Input material Block Start
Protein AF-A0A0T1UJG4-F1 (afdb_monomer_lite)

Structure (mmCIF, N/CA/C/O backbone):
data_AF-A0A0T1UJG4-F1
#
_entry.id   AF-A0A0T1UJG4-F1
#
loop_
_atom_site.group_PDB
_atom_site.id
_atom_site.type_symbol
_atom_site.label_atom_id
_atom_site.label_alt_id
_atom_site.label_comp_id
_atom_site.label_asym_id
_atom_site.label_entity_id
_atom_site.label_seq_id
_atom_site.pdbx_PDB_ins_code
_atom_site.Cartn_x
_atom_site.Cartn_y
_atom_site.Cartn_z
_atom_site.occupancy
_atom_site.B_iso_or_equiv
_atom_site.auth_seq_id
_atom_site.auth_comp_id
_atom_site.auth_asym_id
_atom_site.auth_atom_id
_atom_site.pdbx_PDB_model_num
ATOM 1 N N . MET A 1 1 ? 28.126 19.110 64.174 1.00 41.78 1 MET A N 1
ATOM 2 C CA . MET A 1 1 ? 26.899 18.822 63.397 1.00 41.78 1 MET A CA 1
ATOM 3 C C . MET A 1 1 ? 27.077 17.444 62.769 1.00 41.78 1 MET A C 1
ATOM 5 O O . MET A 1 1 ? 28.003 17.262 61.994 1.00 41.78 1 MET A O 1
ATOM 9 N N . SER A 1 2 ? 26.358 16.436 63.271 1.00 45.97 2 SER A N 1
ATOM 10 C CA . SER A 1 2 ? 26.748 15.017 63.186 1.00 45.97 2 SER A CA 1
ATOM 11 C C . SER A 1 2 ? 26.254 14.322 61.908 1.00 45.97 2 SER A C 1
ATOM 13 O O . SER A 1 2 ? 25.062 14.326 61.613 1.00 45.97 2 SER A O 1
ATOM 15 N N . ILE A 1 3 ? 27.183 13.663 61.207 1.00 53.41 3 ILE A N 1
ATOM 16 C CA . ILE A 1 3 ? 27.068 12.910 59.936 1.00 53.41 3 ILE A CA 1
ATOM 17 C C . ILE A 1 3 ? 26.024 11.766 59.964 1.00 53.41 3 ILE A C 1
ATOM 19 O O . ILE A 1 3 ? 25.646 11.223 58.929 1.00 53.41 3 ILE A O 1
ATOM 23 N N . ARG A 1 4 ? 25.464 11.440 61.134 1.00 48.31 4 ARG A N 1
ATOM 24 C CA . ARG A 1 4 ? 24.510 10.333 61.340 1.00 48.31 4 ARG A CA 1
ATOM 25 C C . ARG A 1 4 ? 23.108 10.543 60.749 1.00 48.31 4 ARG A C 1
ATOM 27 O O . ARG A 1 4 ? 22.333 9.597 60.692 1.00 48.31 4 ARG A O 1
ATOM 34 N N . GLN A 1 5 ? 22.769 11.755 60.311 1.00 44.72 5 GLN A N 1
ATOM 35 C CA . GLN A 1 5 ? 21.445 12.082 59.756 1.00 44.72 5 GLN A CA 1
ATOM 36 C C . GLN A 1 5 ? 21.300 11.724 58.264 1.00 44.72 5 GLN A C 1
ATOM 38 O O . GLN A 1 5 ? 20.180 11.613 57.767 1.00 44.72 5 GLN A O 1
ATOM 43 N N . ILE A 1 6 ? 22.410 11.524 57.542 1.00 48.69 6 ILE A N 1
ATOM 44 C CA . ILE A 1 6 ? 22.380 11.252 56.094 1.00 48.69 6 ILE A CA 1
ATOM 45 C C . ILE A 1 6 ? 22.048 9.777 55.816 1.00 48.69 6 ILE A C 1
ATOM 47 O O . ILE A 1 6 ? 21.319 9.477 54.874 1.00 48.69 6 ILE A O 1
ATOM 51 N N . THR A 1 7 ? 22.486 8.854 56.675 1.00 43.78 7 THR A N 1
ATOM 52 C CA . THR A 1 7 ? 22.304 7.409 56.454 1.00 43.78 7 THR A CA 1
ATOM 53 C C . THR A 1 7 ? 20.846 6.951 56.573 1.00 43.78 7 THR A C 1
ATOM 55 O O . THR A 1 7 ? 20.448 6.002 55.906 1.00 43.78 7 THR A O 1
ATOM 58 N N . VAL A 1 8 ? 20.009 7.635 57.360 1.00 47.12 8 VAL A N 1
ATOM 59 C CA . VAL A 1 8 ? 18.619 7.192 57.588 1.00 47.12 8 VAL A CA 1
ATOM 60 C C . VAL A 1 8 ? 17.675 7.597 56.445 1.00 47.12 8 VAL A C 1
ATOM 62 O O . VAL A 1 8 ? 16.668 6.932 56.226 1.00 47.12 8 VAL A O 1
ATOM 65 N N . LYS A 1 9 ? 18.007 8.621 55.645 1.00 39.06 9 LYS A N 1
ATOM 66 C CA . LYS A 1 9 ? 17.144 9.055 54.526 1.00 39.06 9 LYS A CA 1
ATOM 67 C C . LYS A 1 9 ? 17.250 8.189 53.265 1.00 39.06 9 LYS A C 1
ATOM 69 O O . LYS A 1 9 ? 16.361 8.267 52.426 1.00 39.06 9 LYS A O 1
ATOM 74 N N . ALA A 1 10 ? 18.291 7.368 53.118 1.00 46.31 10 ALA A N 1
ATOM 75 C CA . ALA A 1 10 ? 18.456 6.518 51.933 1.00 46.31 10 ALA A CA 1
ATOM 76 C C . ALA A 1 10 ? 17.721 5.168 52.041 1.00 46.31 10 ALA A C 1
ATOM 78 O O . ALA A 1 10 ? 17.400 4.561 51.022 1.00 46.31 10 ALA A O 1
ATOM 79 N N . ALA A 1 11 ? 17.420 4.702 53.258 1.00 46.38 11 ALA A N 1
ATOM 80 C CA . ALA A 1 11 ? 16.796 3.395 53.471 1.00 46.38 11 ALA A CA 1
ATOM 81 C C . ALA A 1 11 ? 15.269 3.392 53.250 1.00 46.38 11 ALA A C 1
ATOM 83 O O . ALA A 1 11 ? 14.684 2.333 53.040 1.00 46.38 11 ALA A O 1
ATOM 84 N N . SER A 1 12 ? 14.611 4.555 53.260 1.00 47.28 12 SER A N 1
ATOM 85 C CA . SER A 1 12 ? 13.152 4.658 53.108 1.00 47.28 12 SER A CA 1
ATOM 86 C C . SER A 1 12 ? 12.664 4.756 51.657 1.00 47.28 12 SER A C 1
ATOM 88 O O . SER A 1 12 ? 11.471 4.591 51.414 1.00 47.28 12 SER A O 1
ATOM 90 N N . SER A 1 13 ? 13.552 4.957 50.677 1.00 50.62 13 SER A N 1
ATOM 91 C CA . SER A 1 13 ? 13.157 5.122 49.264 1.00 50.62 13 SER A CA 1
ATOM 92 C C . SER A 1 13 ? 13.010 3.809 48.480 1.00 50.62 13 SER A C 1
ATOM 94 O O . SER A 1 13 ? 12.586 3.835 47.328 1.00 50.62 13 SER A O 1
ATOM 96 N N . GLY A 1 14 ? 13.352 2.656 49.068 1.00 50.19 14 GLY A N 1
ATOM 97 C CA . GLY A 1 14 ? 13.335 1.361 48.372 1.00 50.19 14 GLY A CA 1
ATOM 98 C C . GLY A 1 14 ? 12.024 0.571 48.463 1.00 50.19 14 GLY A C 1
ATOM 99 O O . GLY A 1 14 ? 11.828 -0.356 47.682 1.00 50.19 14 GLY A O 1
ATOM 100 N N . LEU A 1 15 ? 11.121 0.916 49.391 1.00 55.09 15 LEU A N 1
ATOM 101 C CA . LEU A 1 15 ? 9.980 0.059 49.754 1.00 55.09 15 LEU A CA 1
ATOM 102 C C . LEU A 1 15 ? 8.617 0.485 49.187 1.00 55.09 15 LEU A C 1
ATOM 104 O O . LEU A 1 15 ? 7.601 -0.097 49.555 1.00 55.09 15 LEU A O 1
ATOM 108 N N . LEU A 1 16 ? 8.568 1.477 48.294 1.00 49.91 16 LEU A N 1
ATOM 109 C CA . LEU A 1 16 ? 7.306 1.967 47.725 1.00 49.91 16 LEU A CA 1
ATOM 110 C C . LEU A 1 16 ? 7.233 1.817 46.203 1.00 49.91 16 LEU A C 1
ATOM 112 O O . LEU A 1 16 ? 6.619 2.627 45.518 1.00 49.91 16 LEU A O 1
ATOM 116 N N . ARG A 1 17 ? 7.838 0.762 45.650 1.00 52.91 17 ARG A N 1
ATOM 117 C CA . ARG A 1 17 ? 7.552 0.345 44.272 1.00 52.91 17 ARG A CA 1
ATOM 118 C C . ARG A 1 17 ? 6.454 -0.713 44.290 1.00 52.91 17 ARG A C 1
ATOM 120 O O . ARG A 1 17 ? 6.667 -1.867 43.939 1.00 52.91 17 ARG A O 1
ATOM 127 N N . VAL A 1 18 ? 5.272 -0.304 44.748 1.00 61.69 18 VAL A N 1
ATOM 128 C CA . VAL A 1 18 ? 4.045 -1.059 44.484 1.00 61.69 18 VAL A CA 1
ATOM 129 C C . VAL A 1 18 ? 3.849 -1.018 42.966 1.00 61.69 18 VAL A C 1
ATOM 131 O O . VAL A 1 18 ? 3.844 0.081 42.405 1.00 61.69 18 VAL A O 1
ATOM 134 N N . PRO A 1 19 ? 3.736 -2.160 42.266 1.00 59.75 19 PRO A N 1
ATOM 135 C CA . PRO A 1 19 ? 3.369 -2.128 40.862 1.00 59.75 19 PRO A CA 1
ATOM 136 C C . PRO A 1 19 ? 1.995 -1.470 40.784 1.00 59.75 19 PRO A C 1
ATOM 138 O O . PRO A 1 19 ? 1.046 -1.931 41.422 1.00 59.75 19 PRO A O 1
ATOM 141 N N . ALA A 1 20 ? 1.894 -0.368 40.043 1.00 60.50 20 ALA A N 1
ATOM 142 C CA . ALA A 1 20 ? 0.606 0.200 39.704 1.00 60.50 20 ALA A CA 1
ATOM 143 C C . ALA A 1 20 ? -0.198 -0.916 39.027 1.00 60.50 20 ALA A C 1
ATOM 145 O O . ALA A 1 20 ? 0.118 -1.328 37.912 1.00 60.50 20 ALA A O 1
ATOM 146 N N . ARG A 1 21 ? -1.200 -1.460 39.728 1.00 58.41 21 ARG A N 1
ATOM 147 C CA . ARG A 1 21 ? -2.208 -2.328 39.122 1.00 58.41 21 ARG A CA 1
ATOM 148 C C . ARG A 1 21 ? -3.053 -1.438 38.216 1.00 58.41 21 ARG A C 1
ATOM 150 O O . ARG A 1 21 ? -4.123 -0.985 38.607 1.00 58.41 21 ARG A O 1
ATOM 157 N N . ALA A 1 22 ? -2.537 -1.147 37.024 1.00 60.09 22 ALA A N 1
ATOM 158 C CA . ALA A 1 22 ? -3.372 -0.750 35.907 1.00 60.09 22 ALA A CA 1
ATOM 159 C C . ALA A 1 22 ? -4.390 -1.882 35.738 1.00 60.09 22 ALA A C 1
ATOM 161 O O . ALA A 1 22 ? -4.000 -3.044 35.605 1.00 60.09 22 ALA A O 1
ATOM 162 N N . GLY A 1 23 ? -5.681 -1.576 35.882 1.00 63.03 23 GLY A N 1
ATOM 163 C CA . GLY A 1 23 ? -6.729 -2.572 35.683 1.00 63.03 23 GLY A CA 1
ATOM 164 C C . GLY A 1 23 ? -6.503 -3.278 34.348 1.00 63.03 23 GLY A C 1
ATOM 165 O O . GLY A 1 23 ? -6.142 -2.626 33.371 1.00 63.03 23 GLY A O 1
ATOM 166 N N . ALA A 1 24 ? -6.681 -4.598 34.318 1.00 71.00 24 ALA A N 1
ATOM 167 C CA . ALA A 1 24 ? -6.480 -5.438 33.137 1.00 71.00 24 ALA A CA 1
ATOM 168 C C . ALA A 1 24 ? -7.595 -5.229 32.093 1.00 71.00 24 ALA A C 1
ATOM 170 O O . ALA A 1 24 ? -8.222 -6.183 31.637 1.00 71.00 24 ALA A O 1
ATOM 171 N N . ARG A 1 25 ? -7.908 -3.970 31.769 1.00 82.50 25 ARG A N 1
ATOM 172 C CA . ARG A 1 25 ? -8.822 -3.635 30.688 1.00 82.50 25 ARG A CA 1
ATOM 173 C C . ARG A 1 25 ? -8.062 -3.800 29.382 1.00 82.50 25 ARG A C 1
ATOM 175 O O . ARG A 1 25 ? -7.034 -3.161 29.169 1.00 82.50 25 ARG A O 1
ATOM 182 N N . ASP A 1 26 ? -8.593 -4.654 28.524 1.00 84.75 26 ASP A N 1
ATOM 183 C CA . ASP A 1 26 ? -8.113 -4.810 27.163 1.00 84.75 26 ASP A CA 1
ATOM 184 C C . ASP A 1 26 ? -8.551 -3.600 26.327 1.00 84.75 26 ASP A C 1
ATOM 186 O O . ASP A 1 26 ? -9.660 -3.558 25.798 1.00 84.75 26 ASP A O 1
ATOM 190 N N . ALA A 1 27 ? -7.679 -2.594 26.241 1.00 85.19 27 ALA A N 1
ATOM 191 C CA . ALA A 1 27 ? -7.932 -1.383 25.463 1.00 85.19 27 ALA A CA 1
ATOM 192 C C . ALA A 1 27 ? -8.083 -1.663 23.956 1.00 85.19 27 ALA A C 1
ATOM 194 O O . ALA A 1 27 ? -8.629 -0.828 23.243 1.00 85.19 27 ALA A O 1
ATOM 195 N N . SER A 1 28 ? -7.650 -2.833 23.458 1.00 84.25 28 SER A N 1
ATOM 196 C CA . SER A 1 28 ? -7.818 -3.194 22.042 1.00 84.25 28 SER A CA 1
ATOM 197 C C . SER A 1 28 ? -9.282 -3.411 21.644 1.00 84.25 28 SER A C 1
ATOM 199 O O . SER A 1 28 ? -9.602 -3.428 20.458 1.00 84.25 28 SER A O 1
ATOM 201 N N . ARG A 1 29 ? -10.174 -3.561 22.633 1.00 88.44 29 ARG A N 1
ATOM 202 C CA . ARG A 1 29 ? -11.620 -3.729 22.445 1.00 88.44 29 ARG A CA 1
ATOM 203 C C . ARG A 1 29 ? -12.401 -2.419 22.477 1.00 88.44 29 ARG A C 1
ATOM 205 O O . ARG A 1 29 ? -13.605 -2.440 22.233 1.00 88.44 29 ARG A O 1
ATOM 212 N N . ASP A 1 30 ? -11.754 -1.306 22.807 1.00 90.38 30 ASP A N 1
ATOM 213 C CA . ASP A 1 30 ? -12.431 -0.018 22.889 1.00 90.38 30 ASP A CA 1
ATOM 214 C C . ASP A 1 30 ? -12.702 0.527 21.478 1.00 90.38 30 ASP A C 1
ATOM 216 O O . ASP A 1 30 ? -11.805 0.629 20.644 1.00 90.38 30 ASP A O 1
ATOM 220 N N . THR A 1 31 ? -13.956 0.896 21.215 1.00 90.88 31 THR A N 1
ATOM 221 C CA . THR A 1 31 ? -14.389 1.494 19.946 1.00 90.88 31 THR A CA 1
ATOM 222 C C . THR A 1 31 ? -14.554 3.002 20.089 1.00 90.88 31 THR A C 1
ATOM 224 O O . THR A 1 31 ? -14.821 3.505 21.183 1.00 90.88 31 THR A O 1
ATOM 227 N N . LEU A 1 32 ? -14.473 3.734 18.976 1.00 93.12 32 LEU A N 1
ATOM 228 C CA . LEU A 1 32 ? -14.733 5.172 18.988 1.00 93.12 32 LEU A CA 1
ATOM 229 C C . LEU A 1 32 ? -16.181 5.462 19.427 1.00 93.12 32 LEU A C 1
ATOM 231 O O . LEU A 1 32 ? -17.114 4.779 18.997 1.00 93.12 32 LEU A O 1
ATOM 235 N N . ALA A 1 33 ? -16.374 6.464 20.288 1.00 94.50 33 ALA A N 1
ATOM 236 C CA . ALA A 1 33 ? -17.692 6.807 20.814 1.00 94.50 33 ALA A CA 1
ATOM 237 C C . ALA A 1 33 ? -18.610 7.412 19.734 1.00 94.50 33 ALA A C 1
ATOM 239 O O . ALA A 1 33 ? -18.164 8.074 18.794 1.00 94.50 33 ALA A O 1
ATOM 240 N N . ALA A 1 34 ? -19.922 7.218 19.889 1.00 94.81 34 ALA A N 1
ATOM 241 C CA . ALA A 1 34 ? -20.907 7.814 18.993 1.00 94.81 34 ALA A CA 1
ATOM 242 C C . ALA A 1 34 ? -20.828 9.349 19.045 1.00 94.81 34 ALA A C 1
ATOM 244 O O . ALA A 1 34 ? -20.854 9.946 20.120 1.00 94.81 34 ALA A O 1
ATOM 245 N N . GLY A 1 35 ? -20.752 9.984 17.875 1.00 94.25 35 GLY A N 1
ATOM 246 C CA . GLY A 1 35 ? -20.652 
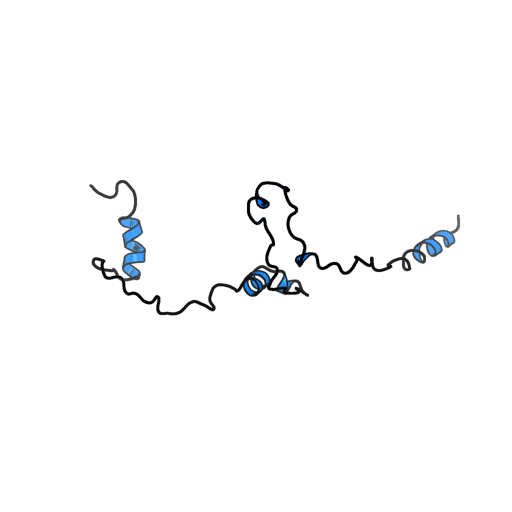11.440 17.767 1.00 94.25 35 GLY A CA 1
ATOM 247 C C . GLY A 1 35 ? -19.263 12.020 18.059 1.00 94.25 35 GLY A C 1
ATOM 248 O O . GLY A 1 35 ? -19.128 13.242 18.030 1.00 94.25 35 GLY A O 1
ATOM 249 N N . ASP A 1 36 ? -18.234 11.192 18.279 1.00 96.56 36 ASP A N 1
ATOM 250 C CA . ASP A 1 36 ? -16.853 11.650 18.494 1.00 96.56 36 ASP A CA 1
ATOM 251 C C . ASP A 1 36 ? -16.154 12.005 17.167 1.00 96.56 36 ASP A C 1
ATOM 253 O O . ASP A 1 36 ? -15.196 11.383 16.702 1.00 96.56 36 ASP A O 1
ATOM 257 N N . GLY A 1 37 ? -16.720 13.002 16.487 1.00 96.38 37 GLY A N 1
ATOM 258 C CA . GLY A 1 37 ? -16.215 13.528 15.228 1.00 96.38 37 GLY A CA 1
ATOM 259 C C . GLY A 1 37 ? -16.549 12.683 13.996 1.00 96.38 37 GLY A C 1
ATOM 260 O O .
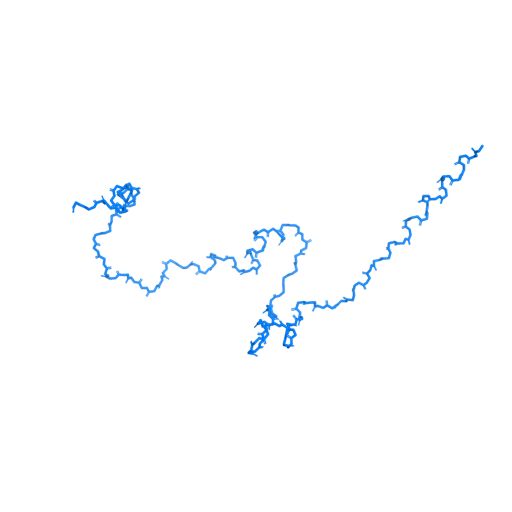 GLY A 1 37 ? -17.408 11.801 13.986 1.00 96.38 37 GLY A O 1
ATOM 261 N N . ARG A 1 38 ? -15.871 13.003 12.889 1.00 96.69 38 ARG A N 1
ATOM 262 C CA . ARG A 1 38 ? -16.205 12.482 11.553 1.00 96.69 38 ARG A CA 1
ATOM 263 C C . ARG A 1 38 ? -16.009 10.969 11.421 1.00 96.69 38 ARG A C 1
ATOM 265 O O . ARG A 1 38 ? -16.744 10.336 10.672 1.00 96.69 38 ARG A O 1
ATOM 272 N N . ALA A 1 39 ? -15.046 10.396 12.139 1.00 94.12 39 ALA A N 1
ATOM 273 C CA . ALA A 1 39 ? -14.772 8.959 12.112 1.00 94.12 39 ALA A CA 1
ATOM 274 C C . ALA A 1 39 ? -15.888 8.115 12.766 1.00 94.12 39 ALA A C 1
ATOM 276 O O . ALA A 1 39 ? -15.955 6.908 12.543 1.00 94.12 39 ALA A O 1
ATOM 277 N N . ALA A 1 40 ? -16.792 8.740 13.530 1.00 95.50 40 ALA A N 1
ATOM 278 C CA . ALA A 1 40 ? -17.970 8.084 14.095 1.00 95.50 40 ALA A CA 1
ATOM 279 C C . ALA A 1 40 ? -19.174 8.046 13.127 1.00 95.50 40 ALA A C 1
ATOM 281 O O . ALA A 1 40 ? -20.213 7.486 13.468 1.00 95.50 40 ALA A O 1
ATOM 282 N N . HIS A 1 41 ? -19.078 8.654 11.937 1.00 95.19 41 HIS A N 1
ATOM 283 C CA . HIS A 1 41 ? -20.196 8.729 10.994 1.00 95.19 41 HIS A CA 1
ATOM 284 C C . HIS A 1 41 ? -20.545 7.356 10.390 1.00 95.19 41 HIS A C 1
ATOM 286 O O . HIS A 1 41 ? -19.665 6.564 10.059 1.00 95.19 41 HIS A O 1
ATOM 292 N N . GLY A 1 42 ? -21.838 7.095 10.173 1.00 94.38 42 GLY A N 1
ATOM 293 C CA . GLY A 1 42 ? -22.319 5.822 9.632 1.00 94.38 42 GLY A CA 1
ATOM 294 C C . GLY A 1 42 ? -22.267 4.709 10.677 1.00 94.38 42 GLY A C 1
Input material Block End
__Required work__
In the records above, find the line with "ATOM 43 N N"; write out exactly that line and each one after it, stopping after the line with "ATOM 58 N N".

__Solution to this exercise__
ATOM 43 N N . ILE A 1 6 ? 22.410 11.524 57.542 1.00 48.69 6 ILE A N 1
ATOM 44 C CA . ILE A 1 6 ? 22.380 11.252 56.094 1.00 48.69 6 ILE A CA 1
ATOM 45 C C . ILE A 1 6 ? 22.048 9.777 55.816 1.00 48.69 6 ILE A C 1
ATOM 47 O O . ILE A 1 6 ? 21.319 9.477 54.874 1.00 48.69 6 ILE A O 1
ATOM 51 N N . THR A 1 7 ? 22.486 8.854 56.675 1.00 43.78 7 THR A N 1
ATOM 52 C CA . THR A 1 7 ? 22.304 7.409 56.454 1.00 43.78 7 THR A CA 1
ATOM 53 C C . THR A 1 7 ? 20.846 6.951 56.573 1.00 43.78 7 THR A C 1
ATOM 55 O O . THR A 1 7 ? 20.448 6.002 55.906 1.00 43.78 7 THR A O 1
ATOM 58 N N . VAL A 1 8 ? 20.009 7.635 57.360 1.00 47.12 8 VAL A N 1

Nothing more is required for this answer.